Input for this task Start Marker

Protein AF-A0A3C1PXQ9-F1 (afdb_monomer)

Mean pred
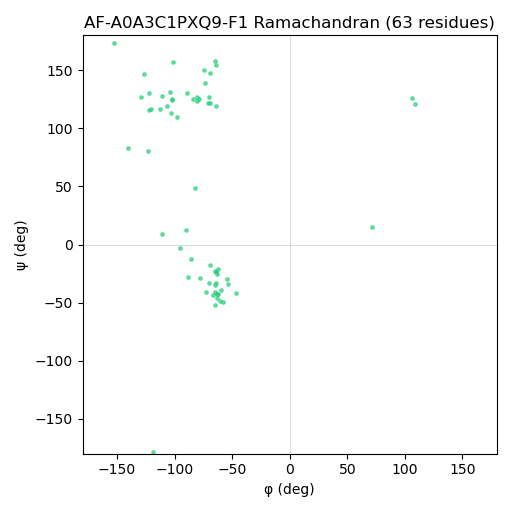icted aligned error: 6.25 Å

Solvent-accessible surface area (backbone atoms only — not comparable to full-atom values): 4173 Å² total; per-residue (Å²): 135,86,55,97,85,49,78,49,68,44,53,45,40,44,79,53,43,63,51,78,76,44,91,64,87,84,82,80,89,47,74,63,32,52,51,54,14,53,50,54,38,62,69,48,54,84,75,56,76,52,63,88,84,45,82,62,75,46,76,48,77,46,76,52,106

Foldseek 3Di:
DDDPPRQLEFFFEDDDQCLVPDDDDDDDQDPVRVVVRVVVCVVCVVVDDDCVVPVHRYYHYHYRD

Sequence (65 aa):
AGGEDSKNFFLHYNFPPFSVGETGRFGGMNRREIGHGALAERSIAPMLPSTEDFPYSMRISSEVM

Structure (mmCIF, N/CA/C/O backbone):
data_AF-A0A3C1PXQ9-F1
#
_entry.id   AF-A0A3C1PXQ9-F1
#
loop_
_atom_site.group_PDB
_atom_site.id
_atom_site.type_symbol
_atom_site.label_atom_id
_atom_site.label_alt_id
_atom_site.label_comp_id
_atom_site.label_asym_id
_atom_site.label_entity_id
_atom_site.label_seq_id
_atom_site.pdbx_PDB_ins_code
_atom_site.Cartn_x
_atom_site.Cartn_y
_atom_site.Cartn_z
_atom_site.occupancy
_atom_site.B_iso_or_equiv
_atom_site.auth_seq_id
_atom_site.auth_comp_id
_atom_site.auth_asym_id
_atom_site.auth_atom_id
_atom_site.pdbx_PDB_model_num
ATOM 1 N N . ALA A 1 1 ? 3.899 2.097 17.922 1.00 37.72 1 ALA A N 1
ATOM 2 C CA . ALA A 1 1 ? 3.002 2.342 19.065 1.00 37.72 1 ALA A CA 1
ATOM 3 C C . ALA A 1 1 ? 1.698 2.888 18.502 1.00 37.72 1 ALA A C 1
ATOM 5 O O . ALA A 1 1 ? 1.765 3.835 17.729 1.00 37.72 1 ALA A O 1
ATOM 6 N N . GLY A 1 2 ? 0.570 2.222 18.761 1.00 42.50 2 GLY A N 1
ATOM 7 C CA . GLY A 1 2 ? -0.753 2.685 18.331 1.00 42.50 2 GLY A CA 1
ATOM 8 C C . GLY A 1 2 ? -1.244 3.777 19.278 1.00 42.50 2 GLY A C 1
ATOM 9 O O . GLY A 1 2 ? -1.220 3.574 20.488 1.00 42.50 2 GLY A O 1
ATOM 10 N N . GLY A 1 3 ? -1.597 4.935 18.727 1.00 54.81 3 GLY A N 1
ATOM 11 C CA . GLY A 1 3 ? -2.248 6.041 19.430 1.00 54.81 3 GLY A CA 1
ATOM 12 C C . GLY A 1 3 ? -3.613 6.336 18.806 1.00 54.81 3 GLY A C 1
ATOM 13 O O . GLY A 1 3 ? -4.002 5.671 17.848 1.00 54.81 3 GLY A O 1
ATOM 14 N N . GLU A 1 4 ? -4.321 7.338 19.319 1.00 56.19 4 GLU A N 1
ATOM 15 C CA . GLU A 1 4 ? -5.636 7.785 18.815 1.00 56.19 4 GLU A CA 1
ATOM 1
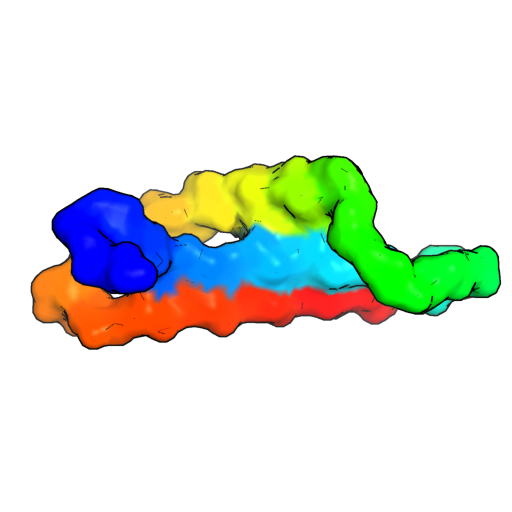6 C C . GLU A 1 4 ? -5.624 8.129 17.310 1.00 56.19 4 GLU A C 1
ATOM 18 O O . GLU A 1 4 ? -6.596 7.868 16.611 1.00 56.19 4 GLU A O 1
ATOM 23 N N . ASP A 1 5 ? -4.477 8.579 16.787 1.00 60.47 5 ASP A N 1
ATOM 24 C CA . ASP A 1 5 ? -4.240 8.858 15.360 1.00 60.47 5 ASP A CA 1
ATOM 25 C C . ASP A 1 5 ? -3.702 7.652 14.564 1.00 60.47 5 ASP A C 1
ATOM 27 O O . ASP A 1 5 ? -3.172 7.794 13.454 1.00 60.47 5 ASP A O 1
ATOM 31 N N . SER A 1 6 ? -3.746 6.442 15.129 1.00 68.19 6 SER A N 1
ATOM 32 C CA . SER A 1 6 ? -3.274 5.258 14.412 1.00 68.19 6 SER A CA 1
ATOM 33 C C . SER A 1 6 ? -4.218 4.918 13.264 1.00 68.19 6 SER A C 1
ATOM 35 O O . S
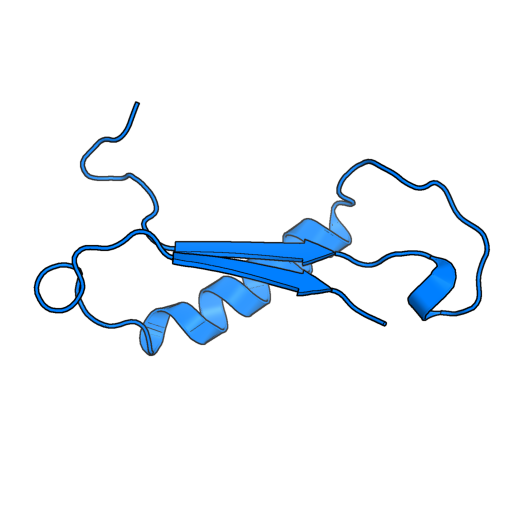ER A 1 6 ? -5.432 4.807 13.410 1.00 68.19 6 SER A O 1
ATOM 37 N N . LYS A 1 7 ? -3.638 4.786 12.069 1.00 73.06 7 LYS A N 1
ATOM 38 C CA . LYS A 1 7 ? -4.388 4.426 10.870 1.00 73.06 7 LYS A CA 1
ATOM 39 C C . LYS A 1 7 ? -4.958 3.019 11.052 1.00 73.06 7 LYS A C 1
ATOM 41 O O . LYS A 1 7 ? -4.199 2.066 11.198 1.00 73.06 7 LYS A O 1
ATOM 46 N N . ASN A 1 8 ? -6.281 2.892 11.011 1.00 80.12 8 ASN A N 1
ATOM 47 C CA . ASN A 1 8 ? -6.960 1.595 11.107 1.00 80.12 8 ASN A CA 1
ATOM 48 C C . ASN A 1 8 ? -7.088 0.899 9.747 1.00 80.12 8 ASN A C 1
ATOM 50 O O . ASN A 1 8 ? -7.402 -0.286 9.684 1.00 80.12 8 ASN A O 1
ATOM 54 N N . PHE A 1 9 ? -6.827 1.625 8.662 1.00 85.00 9 PHE A N 1
ATOM 55 C CA . PHE A 1 9 ? -6.901 1.135 7.296 1.00 85.00 9 PHE A CA 1
ATOM 56 C C . PHE A 1 9 ? -5.551 1.312 6.605 1.00 85.00 9 PHE A C 1
ATOM 58 O O . PHE A 1 9 ? -4.953 2.386 6.653 1.00 85.00 9 PHE A O 1
ATOM 65 N N . PHE A 1 10 ? -5.068 0.245 5.976 1.00 88.12 10 PHE A N 1
ATOM 66 C CA . PHE A 1 10 ? -3.825 0.216 5.218 1.00 88.12 10 PHE A CA 1
ATOM 67 C C . PHE A 1 10 ? -4.100 -0.372 3.842 1.00 88.12 10 PHE A C 1
ATOM 69 O O . PHE A 1 10 ? -4.614 -1.486 3.747 1.00 88.12 10 PHE A O 1
ATOM 76 N N . LEU A 1 11 ? -3.704 0.328 2.780 1.00 89.94 11 LEU A N 1
ATOM 77 C CA . LEU A 1 11 ? -3.768 -0.194 1.418 1.00 89.94 11 LEU A CA 1
ATOM 78 C C . LEU A 1 11 ? -2.378 -0.172 0.792 1.00 89.94 11 LEU A C 1
ATOM 80 O O . LEU A 1 11 ? -1.780 0.884 0.590 1.00 89.94 11 LEU A O 1
ATOM 84 N N . HIS A 1 12 ? -1.858 -1.357 0.493 1.00 90.50 12 HIS A N 1
ATOM 85 C CA . HIS A 1 12 ? -0.604 -1.529 -0.227 1.00 90.50 12 HIS A CA 1
ATOM 86 C C . HIS A 1 12 ? -0.909 -1.894 -1.671 1.00 90.50 12 HIS A C 1
ATOM 88 O O . HIS A 1 12 ? -1.631 -2.852 -1.931 1.00 90.50 12 HIS A O 1
ATOM 94 N N . TYR A 1 13 ? -0.359 -1.125 -2.601 1.00 90.75 13 TYR A N 1
ATOM 95 C CA . TYR A 1 13 ? -0.457 -1.385 -4.029 1.00 90.75 13 TYR A CA 1
ATOM 96 C C . TYR A 1 13 ? 0.900 -1.882 -4.522 1.00 90.75 13 TYR A C 1
ATOM 98 O O . TYR A 1 13 ? 1.892 -1.169 -4.389 1.00 90.75 13 TYR A O 1
ATOM 106 N N . ASN A 1 14 ? 0.935 -3.099 -5.058 1.00 89.38 14 ASN A N 1
ATOM 107 C CA . ASN A 1 14 ? 2.136 -3.750 -5.564 1.00 89.38 14 ASN A CA 1
ATOM 108 C C . ASN A 1 14 ? 2.040 -3.869 -7.085 1.00 89.38 14 ASN A C 1
ATOM 110 O O . ASN A 1 14 ? 1.064 -4.411 -7.611 1.00 89.38 14 ASN A O 1
ATOM 114 N N . PHE A 1 15 ? 3.070 -3.399 -7.780 1.00 88.62 15 PHE A N 1
ATOM 115 C CA . PHE A 1 15 ? 3.166 -3.411 -9.232 1.00 88.62 15 PHE A CA 1
ATOM 116 C C . PHE A 1 15 ? 4.433 -4.159 -9.667 1.00 88.62 15 PHE A C 1
ATOM 118 O O . PHE A 1 15 ? 5.471 -3.554 -9.955 1.00 88.62 15 PHE A O 1
ATOM 125 N N . PRO A 1 16 ? 4.387 -5.499 -9.682 1.00 87.56 16 PRO A N 1
ATOM 126 C CA . PRO A 1 16 ? 5.535 -6.289 -10.081 1.00 87.56 16 PRO A CA 1
ATOM 127 C C . PRO A 1 16 ? 5.809 -6.129 -11.587 1.00 87.56 16 PRO A C 1
ATOM 129 O O . PRO A 1 16 ? 4.873 -6.003 -12.375 1.00 87.56 16 PRO A O 1
ATOM 132 N N . PRO A 1 17 ? 7.078 -6.191 -12.029 1.00 83.19 17 PRO A N 1
ATOM 133 C CA . PRO A 1 17 ? 7.444 -5.956 -13.431 1.00 83.19 17 PRO A CA 1
ATOM 134 C C . PRO A 1 17 ? 6.839 -6.987 -14.397 1.00 83.19 17 PRO A C 1
ATOM 136 O O . PRO A 1 17 ? 6.574 -6.668 -15.554 1.00 83.19 17 PRO A O 1
ATOM 139 N N . PHE A 1 18 ? 6.532 -8.195 -13.910 1.00 86.12 18 PHE A N 1
ATOM 140 C CA . PHE A 1 18 ? 5.865 -9.211 -14.723 1.00 86.12 18 PHE A CA 1
ATOM 141 C C . PHE A 1 18 ? 4.444 -8.813 -15.146 1.00 86.12 18 PHE A C 1
ATOM 143 O O . PHE A 1 18 ? 3.979 -9.320 -16.160 1.00 86.12 18 PHE A O 1
ATOM 150 N N . SER A 1 19 ? 3.775 -7.902 -14.425 1.00 85.38 19 SER A N 1
ATOM 151 C CA . SER A 1 19 ? 2.408 -7.456 -14.756 1.00 85.38 19 SER A CA 1
ATOM 152 C C . SER A 1 19 ? 2.312 -6.763 -16.120 1.00 85.38 19 SER A C 1
ATOM 154 O O . SER A 1 19 ? 1.252 -6.703 -16.732 1.00 85.38 19 SER A O 1
ATOM 156 N N . VAL A 1 20 ? 3.440 -6.261 -16.630 1.00 88.88 20 VAL A N 1
ATOM 157 C CA . VAL A 1 20 ? 3.561 -5.663 -17.968 1.00 88.88 20 VAL A CA 1
ATOM 158 C C . VAL A 1 20 ? 4.397 -6.521 -18.922 1.00 88.88 20 VAL A C 1
ATOM 160 O O . VAL A 1 20 ? 4.727 -6.083 -20.019 1.00 88.88 20 VAL A O 1
ATOM 163 N N . GLY A 1 21 ? 4.745 -7.750 -18.523 1.00 87.50 21 GLY A N 1
ATOM 164 C CA . GLY A 1 21 ? 5.582 -8.657 -19.311 1.00 87.50 21 GLY A CA 1
ATOM 165 C C . GLY A 1 21 ? 7.058 -8.252 -19.390 1.00 87.50 21 GLY A C 1
ATOM 166 O O . GLY A 1 21 ? 7.786 -8.772 -20.234 1.00 87.50 21 GLY A O 1
ATOM 167 N N . GLU A 1 22 ? 7.518 -7.344 -18.526 1.00 89.75 22 GLU A N 1
ATOM 168 C CA . GLU A 1 22 ? 8.900 -6.864 -18.511 1.00 89.75 22 GLU A CA 1
ATOM 169 C C . GLU A 1 22 ? 9.730 -7.529 -17.401 1.00 89.75 22 GLU A C 1
ATOM 171 O O . GLU A 1 22 ? 9.224 -7.994 -16.377 1.00 89.75 22 GLU A O 1
ATOM 176 N N . THR A 1 23 ? 11.054 -7.547 -17.578 1.00 86.00 23 THR A N 1
ATOM 177 C CA . THR A 1 23 ? 11.997 -7.908 -16.511 1.00 86.00 23 THR A CA 1
ATOM 178 C C . THR A 1 23 ? 12.396 -6.663 -15.728 1.00 86.00 23 THR A C 1
ATOM 180 O O . THR A 1 23 ? 12.836 -5.678 -16.318 1.00 86.00 23 THR A O 1
ATOM 183 N N . GLY A 1 24 ? 12.323 -6.710 -14.399 1.00 82.88 24 GLY A N 1
ATOM 184 C CA . GLY A 1 24 ? 12.663 -5.570 -13.549 1.00 82.88 24 GLY A CA 1
ATOM 185 C C . GLY A 1 24 ? 13.144 -5.981 -12.164 1.00 82.88 24 GLY A C 1
ATOM 186 O O . GLY A 1 24 ? 13.120 -7.156 -11.793 1.00 82.88 24 GLY A O 1
ATOM 187 N N . ARG A 1 25 ? 13.598 -4.997 -11.384 1.00 81.12 25 ARG A N 1
ATOM 188 C CA . ARG A 1 25 ? 14.053 -5.230 -10.012 1.00 81.12 25 ARG A CA 1
ATOM 189 C C . ARG A 1 25 ? 12.863 -5.589 -9.126 1.00 81.12 25 ARG A C 1
ATOM 191 O O . ARG A 1 25 ? 11.941 -4.796 -8.974 1.00 81.12 25 ARG A O 1
ATOM 198 N N . PHE A 1 26 ? 12.935 -6.760 -8.506 1.00 74.19 26 PHE A N 1
ATOM 199 C CA . PHE A 1 26 ? 12.004 -7.164 -7.462 1.00 74.19 26 PHE A CA 1
ATOM 200 C C . PHE A 1 26 ? 12.481 -6.599 -6.118 1.00 74.19 26 PHE A C 1
ATOM 202 O O . PHE A 1 26 ? 13.625 -6.822 -5.717 1.00 74.19 26 PHE A O 1
ATOM 209 N N . GLY A 1 27 ? 11.615 -5.859 -5.428 1.00 72.75 27 GLY A N 1
ATOM 210 C CA . GLY A 1 27 ? 11.877 -5.347 -4.082 1.00 72.75 27 GLY A CA 1
ATOM 211 C C . GLY A 1 27 ? 12.165 -3.844 -4.018 1.00 72.75 27 GLY A C 1
ATOM 212 O O . GLY A 1 27 ? 13.083 -3.331 -4.661 1.00 72.75 27 GLY A O 1
ATOM 213 N N . GLY A 1 28 ? 11.388 -3.170 -3.164 1.00 72.56 28 GLY A N 1
ATOM 214 C CA . GLY A 1 28 ? 11.392 -1.725 -2.930 1.00 72.56 28 GLY A CA 1
ATOM 215 C C . GLY A 1 28 ? 10.134 -1.063 -3.494 1.00 72.56 28 GLY A C 1
ATOM 216 O O . GLY A 1 28 ? 9.888 -1.154 -4.689 1.00 72.56 28 GLY A O 1
ATOM 217 N N . MET A 1 29 ? 9.354 -0.396 -2.636 1.00 77.69 29 MET A N 1
ATOM 218 C CA . MET A 1 29 ? 8.135 0.306 -3.053 1.00 77.69 29 MET A CA 1
ATOM 219 C C . MET A 1 29 ? 8.501 1.561 -3.858 1.00 77.69 29 MET A C 1
ATOM 221 O O . MET A 1 29 ? 9.217 2.444 -3.375 1.00 77.69 29 MET A O 1
ATOM 225 N N . ASN A 1 30 ? 8.018 1.651 -5.090 1.00 84.12 30 ASN A N 1
ATOM 226 C CA . ASN A 1 30 ? 8.181 2.806 -5.959 1.00 84.12 30 ASN A CA 1
ATOM 227 C C . ASN A 1 30 ? 7.265 3.953 -5.492 1.00 84.12 30 ASN A C 1
ATOM 229 O O . ASN A 1 30 ? 6.159 3.743 -4.996 1.00 84.12 30 ASN A O 1
ATOM 233 N N . ARG A 1 31 ? 7.674 5.205 -5.722 1.00 89.38 31 ARG A N 1
ATOM 234 C CA . ARG A 1 31 ? 6.830 6.391 -5.488 1.00 89.38 31 ARG A CA 1
ATOM 235 C C . ARG A 1 31 ? 5.483 6.301 -6.210 1.00 89.38 31 ARG A C 1
ATOM 237 O O . ARG A 1 31 ? 4.485 6.780 -5.681 1.00 89.38 31 ARG A O 1
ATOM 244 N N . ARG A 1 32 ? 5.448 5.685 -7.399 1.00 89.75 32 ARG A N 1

Input for this task End Marker

Task goal: Only the lines that lie between the start of the listing and the line containing "Structure (mmCIF, N/CA/C/O", both included, belong in the answer; write them out exactly and omit pictures.

Your solution:
Protein AF-A0A3C1PXQ9-F1 (afdb_monomer)

Mean pred
icted aligned error: 6.25 Å

Solvent-accessible surface area (backbone atoms only — not comparable to full-atom values): 4173 Å² total; per-residue (Å²): 135,86,55,97,85,49,78,49,68,44,53,45,40,44,79,53,43,63,51,78,76,44,91,64,87,84,82,80,89,47,74,63,32,52,51,54,14,53,50,54,38,62,69,48,54,84,75,56,76,52,63,88,84,45,82,62,75,46,76,48,77,46,76,52,106

Foldseek 3Di:
DDDPPRQLEFFFEDDDQCLVPDDDDDDDQDPVRVVVRVVVCVVCVVVDDDCVVPVHRYYHYHYRD

Sequence (65 aa):
AGGEDSKNFFLHYNFPPFSVGETGRFGGMNRREIGHGALAERSIAPMLPSTEDFPYSMRISSEVM

Structure (mmCIF, N/CA/C/O backbone):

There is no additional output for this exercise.